*EXERCISE GOAL*
When the line containing "ATOM 78 C C" is found in the data below, copy it and each line after it through the line containing "ATOM 121 N N", exactly and with no others.

*DATA SUPPLIED*
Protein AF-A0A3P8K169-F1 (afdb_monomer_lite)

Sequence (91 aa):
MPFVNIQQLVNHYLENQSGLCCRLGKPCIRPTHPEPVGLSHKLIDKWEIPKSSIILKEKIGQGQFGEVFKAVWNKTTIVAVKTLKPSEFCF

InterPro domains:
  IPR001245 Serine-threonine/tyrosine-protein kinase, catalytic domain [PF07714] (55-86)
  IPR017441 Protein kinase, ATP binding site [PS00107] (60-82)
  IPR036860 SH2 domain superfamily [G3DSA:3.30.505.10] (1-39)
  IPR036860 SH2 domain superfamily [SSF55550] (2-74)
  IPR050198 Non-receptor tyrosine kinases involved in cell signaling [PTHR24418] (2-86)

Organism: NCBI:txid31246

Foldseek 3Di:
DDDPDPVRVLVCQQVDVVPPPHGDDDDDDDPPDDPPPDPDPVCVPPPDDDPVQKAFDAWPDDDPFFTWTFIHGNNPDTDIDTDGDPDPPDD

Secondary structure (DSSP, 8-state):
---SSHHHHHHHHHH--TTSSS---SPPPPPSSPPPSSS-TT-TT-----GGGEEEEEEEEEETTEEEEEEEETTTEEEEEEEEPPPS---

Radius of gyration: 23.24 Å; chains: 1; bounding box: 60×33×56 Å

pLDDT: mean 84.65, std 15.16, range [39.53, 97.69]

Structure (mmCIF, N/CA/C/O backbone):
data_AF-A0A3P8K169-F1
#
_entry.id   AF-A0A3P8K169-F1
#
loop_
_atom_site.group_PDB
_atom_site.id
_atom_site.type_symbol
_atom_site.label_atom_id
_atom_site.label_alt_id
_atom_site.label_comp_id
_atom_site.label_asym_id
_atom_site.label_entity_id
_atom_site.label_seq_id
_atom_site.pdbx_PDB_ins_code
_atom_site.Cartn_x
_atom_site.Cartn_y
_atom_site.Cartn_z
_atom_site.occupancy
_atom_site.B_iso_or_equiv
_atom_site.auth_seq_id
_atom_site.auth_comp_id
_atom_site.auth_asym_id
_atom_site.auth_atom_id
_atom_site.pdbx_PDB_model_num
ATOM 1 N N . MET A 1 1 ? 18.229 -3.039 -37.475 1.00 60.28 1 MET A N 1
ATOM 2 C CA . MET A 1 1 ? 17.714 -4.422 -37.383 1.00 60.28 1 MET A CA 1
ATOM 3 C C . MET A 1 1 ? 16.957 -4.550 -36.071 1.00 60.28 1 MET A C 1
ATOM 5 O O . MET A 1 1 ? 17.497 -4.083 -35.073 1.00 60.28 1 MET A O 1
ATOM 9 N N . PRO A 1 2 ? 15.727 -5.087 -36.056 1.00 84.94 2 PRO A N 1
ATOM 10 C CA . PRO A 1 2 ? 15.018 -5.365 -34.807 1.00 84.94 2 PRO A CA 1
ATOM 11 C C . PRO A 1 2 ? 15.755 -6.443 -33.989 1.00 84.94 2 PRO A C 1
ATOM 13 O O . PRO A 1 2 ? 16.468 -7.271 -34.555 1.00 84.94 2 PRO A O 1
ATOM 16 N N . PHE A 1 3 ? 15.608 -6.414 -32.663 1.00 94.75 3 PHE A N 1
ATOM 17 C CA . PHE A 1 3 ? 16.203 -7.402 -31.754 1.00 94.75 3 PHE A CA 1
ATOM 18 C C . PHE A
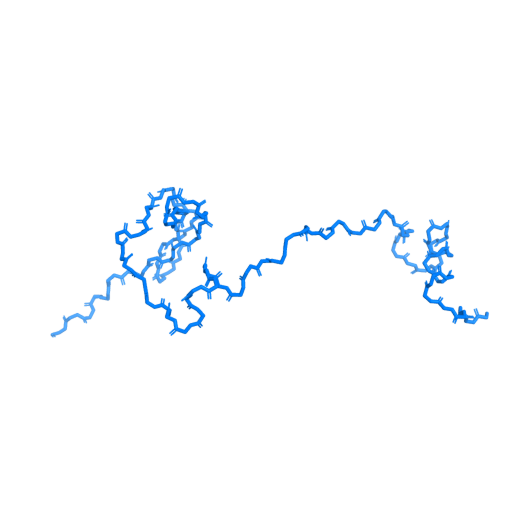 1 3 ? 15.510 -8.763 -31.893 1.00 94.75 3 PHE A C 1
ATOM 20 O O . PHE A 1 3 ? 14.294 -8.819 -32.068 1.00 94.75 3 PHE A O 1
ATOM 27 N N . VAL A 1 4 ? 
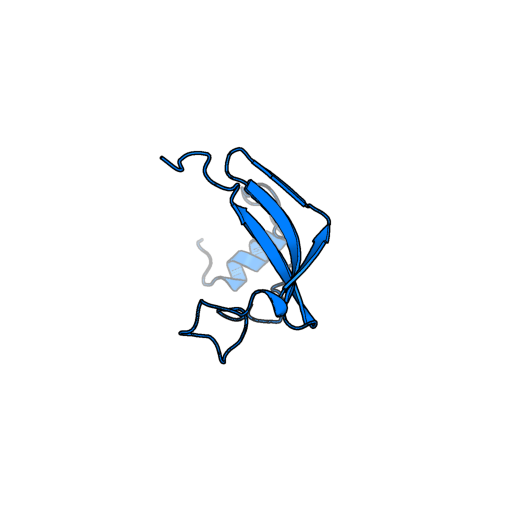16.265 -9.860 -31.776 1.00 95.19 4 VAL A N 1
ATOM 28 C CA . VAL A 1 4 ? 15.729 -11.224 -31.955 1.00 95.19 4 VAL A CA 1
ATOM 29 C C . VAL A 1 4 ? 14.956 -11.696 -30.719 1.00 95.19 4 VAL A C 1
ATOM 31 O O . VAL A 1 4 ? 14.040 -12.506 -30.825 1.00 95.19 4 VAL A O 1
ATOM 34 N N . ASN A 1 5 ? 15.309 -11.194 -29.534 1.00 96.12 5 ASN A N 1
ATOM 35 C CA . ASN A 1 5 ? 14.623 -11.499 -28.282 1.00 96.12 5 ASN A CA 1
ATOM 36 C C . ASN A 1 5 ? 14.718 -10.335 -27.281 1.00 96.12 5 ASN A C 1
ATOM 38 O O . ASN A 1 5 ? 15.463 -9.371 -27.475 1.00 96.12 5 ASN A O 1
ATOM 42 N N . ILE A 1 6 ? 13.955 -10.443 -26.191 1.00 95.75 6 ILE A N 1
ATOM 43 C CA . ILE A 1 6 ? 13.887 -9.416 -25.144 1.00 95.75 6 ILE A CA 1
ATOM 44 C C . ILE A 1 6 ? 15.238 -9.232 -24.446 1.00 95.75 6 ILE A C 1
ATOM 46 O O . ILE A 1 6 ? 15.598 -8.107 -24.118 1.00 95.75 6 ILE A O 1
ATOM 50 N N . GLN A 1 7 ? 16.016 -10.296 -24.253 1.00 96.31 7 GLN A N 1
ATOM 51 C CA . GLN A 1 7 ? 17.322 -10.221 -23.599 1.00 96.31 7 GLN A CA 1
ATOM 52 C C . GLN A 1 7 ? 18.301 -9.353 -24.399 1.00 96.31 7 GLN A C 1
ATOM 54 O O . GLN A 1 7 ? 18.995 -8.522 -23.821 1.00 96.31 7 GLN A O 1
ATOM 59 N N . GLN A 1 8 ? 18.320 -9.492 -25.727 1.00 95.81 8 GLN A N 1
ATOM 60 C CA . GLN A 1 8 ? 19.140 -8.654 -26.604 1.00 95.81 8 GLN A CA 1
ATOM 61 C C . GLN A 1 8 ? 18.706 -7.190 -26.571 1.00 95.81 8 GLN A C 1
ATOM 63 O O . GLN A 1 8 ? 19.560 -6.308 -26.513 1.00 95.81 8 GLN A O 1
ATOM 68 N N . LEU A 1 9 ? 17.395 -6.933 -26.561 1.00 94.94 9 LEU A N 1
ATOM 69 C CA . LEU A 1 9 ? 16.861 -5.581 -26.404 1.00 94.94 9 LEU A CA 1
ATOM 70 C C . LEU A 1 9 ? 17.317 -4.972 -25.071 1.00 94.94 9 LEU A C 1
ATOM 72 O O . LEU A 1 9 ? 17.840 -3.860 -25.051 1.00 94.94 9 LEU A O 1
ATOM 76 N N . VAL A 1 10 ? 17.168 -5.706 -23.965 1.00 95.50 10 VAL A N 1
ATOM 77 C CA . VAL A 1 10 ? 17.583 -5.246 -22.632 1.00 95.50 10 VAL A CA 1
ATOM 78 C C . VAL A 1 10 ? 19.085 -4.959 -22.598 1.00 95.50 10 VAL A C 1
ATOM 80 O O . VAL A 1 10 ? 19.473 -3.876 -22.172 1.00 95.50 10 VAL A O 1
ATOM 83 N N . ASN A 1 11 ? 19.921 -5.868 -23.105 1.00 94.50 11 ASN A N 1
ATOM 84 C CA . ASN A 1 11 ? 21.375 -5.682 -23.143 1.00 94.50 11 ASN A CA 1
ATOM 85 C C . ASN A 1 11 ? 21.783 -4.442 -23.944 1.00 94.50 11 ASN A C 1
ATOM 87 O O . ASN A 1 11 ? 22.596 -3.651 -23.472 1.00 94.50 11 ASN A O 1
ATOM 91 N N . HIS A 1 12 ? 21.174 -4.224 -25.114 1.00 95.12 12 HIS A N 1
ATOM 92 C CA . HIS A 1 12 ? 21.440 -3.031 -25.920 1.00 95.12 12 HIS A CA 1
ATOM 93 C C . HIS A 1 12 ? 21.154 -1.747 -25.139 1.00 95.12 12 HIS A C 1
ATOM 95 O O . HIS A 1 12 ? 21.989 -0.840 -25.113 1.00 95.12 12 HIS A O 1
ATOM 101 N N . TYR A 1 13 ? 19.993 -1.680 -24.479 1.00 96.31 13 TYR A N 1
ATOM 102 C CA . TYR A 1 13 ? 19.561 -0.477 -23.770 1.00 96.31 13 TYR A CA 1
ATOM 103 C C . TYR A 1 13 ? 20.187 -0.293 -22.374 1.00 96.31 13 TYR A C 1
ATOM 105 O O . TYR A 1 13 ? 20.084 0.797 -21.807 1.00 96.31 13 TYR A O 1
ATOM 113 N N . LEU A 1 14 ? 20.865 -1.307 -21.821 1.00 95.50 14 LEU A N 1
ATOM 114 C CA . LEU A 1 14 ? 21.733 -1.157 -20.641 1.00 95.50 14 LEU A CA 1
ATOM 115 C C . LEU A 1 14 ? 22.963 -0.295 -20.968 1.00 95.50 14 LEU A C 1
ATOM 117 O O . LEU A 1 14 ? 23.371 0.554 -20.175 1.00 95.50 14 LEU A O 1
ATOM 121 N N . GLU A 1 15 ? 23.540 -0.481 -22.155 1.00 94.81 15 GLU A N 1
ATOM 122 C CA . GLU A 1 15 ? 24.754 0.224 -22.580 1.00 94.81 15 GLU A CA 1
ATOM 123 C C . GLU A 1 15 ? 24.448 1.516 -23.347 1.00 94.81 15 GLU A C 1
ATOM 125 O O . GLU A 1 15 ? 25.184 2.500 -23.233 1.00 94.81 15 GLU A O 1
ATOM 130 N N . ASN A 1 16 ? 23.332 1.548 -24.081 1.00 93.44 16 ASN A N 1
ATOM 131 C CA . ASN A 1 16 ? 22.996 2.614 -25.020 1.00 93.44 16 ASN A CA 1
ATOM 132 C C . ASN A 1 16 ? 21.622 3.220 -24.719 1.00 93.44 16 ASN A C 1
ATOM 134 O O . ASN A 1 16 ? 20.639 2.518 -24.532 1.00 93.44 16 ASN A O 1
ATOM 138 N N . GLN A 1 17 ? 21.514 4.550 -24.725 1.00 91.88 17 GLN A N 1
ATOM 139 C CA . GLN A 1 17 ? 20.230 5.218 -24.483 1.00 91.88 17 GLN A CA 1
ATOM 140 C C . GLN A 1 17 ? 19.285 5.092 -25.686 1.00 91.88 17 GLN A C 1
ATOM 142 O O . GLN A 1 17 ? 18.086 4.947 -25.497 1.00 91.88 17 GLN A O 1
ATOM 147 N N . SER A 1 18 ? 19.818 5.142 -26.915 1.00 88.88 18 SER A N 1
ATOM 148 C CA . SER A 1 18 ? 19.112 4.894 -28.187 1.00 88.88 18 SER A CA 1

*WRITTEN SOLUTION*
ATOM 78 C C . VAL A 1 10 ? 19.085 -4.959 -22.598 1.00 95.50 10 VAL A C 1
ATOM 80 O O . VAL A 1 10 ? 19.473 -3.876 -22.172 1.00 95.50 10 VAL A O 1
ATOM 83 N N . ASN A 1 11 ? 19.921 -5.868 -23.105 1.00 94.50 11 ASN A N 1
ATOM 84 C CA . ASN A 1 11 ? 21.375 -5.682 -23.143 1.00 94.50 11 ASN A CA 1
ATOM 85 C C . ASN A 1 11 ? 21.783 -4.442 -23.944 1.00 94.50 11 ASN A C 1
ATOM 87 O O . ASN A 1 11 ? 22.596 -3.651 -23.472 1.00 94.50 11 ASN A O 1
ATOM 91 N N . HIS A 1 12 ? 21.174 -4.224 -25.114 1.00 95.12 12 HIS A N 1
ATOM 92 C CA . HIS A 1 12 ? 21.440 -3.031 -25.920 1.00 95.12 12 HIS A CA 1
ATOM 93 C C . HIS A 1 12 ? 21.154 -1.747 -25.139 1.00 95.12 12 HIS A C 1
ATOM 95 O O . HIS A 1 12 ? 21.989 -0.840 -25.113 1.00 95.12 12 HIS A O 1
ATOM 101 N N . TYR A 1 13 ? 19.993 -1.680 -24.479 1.00 96.31 13 TYR A N 1
ATOM 102 C CA . TYR A 1 13 ? 19.561 -0.477 -23.770 1.00 96.31 13 TYR A CA 1
ATOM 103 C C . TYR A 1 13 ? 20.187 -0.293 -22.374 1.00 96.31 13 TYR A C 1
ATOM 105 O O . TYR A 1 13 ? 20.084 0.797 -21.807 1.00 96.31 13 TYR A O 1
ATOM 113 N N . LEU A 1 14 ? 20.865 -1.307 -21.821 1.00 95.50 14 LEU A N 1
ATOM 114 C CA . LEU A 1 14 ? 21.733 -1.157 -20.641 1.00 95.50 14 LEU A CA 1
ATOM 115 C C . LEU A 1 14 ? 22.963 -0.295 -20.968 1.00 95.50 14 LEU A C 1
ATOM 117 O O . LEU A 1 14 ? 23.371 0.554 -20.175 1.00 95.50 14 LEU A O 1
ATOM 121 N N . GLU A 1 15 ? 23.540 -0.481 -22.155 1.00 94.81 15 GLU A N 1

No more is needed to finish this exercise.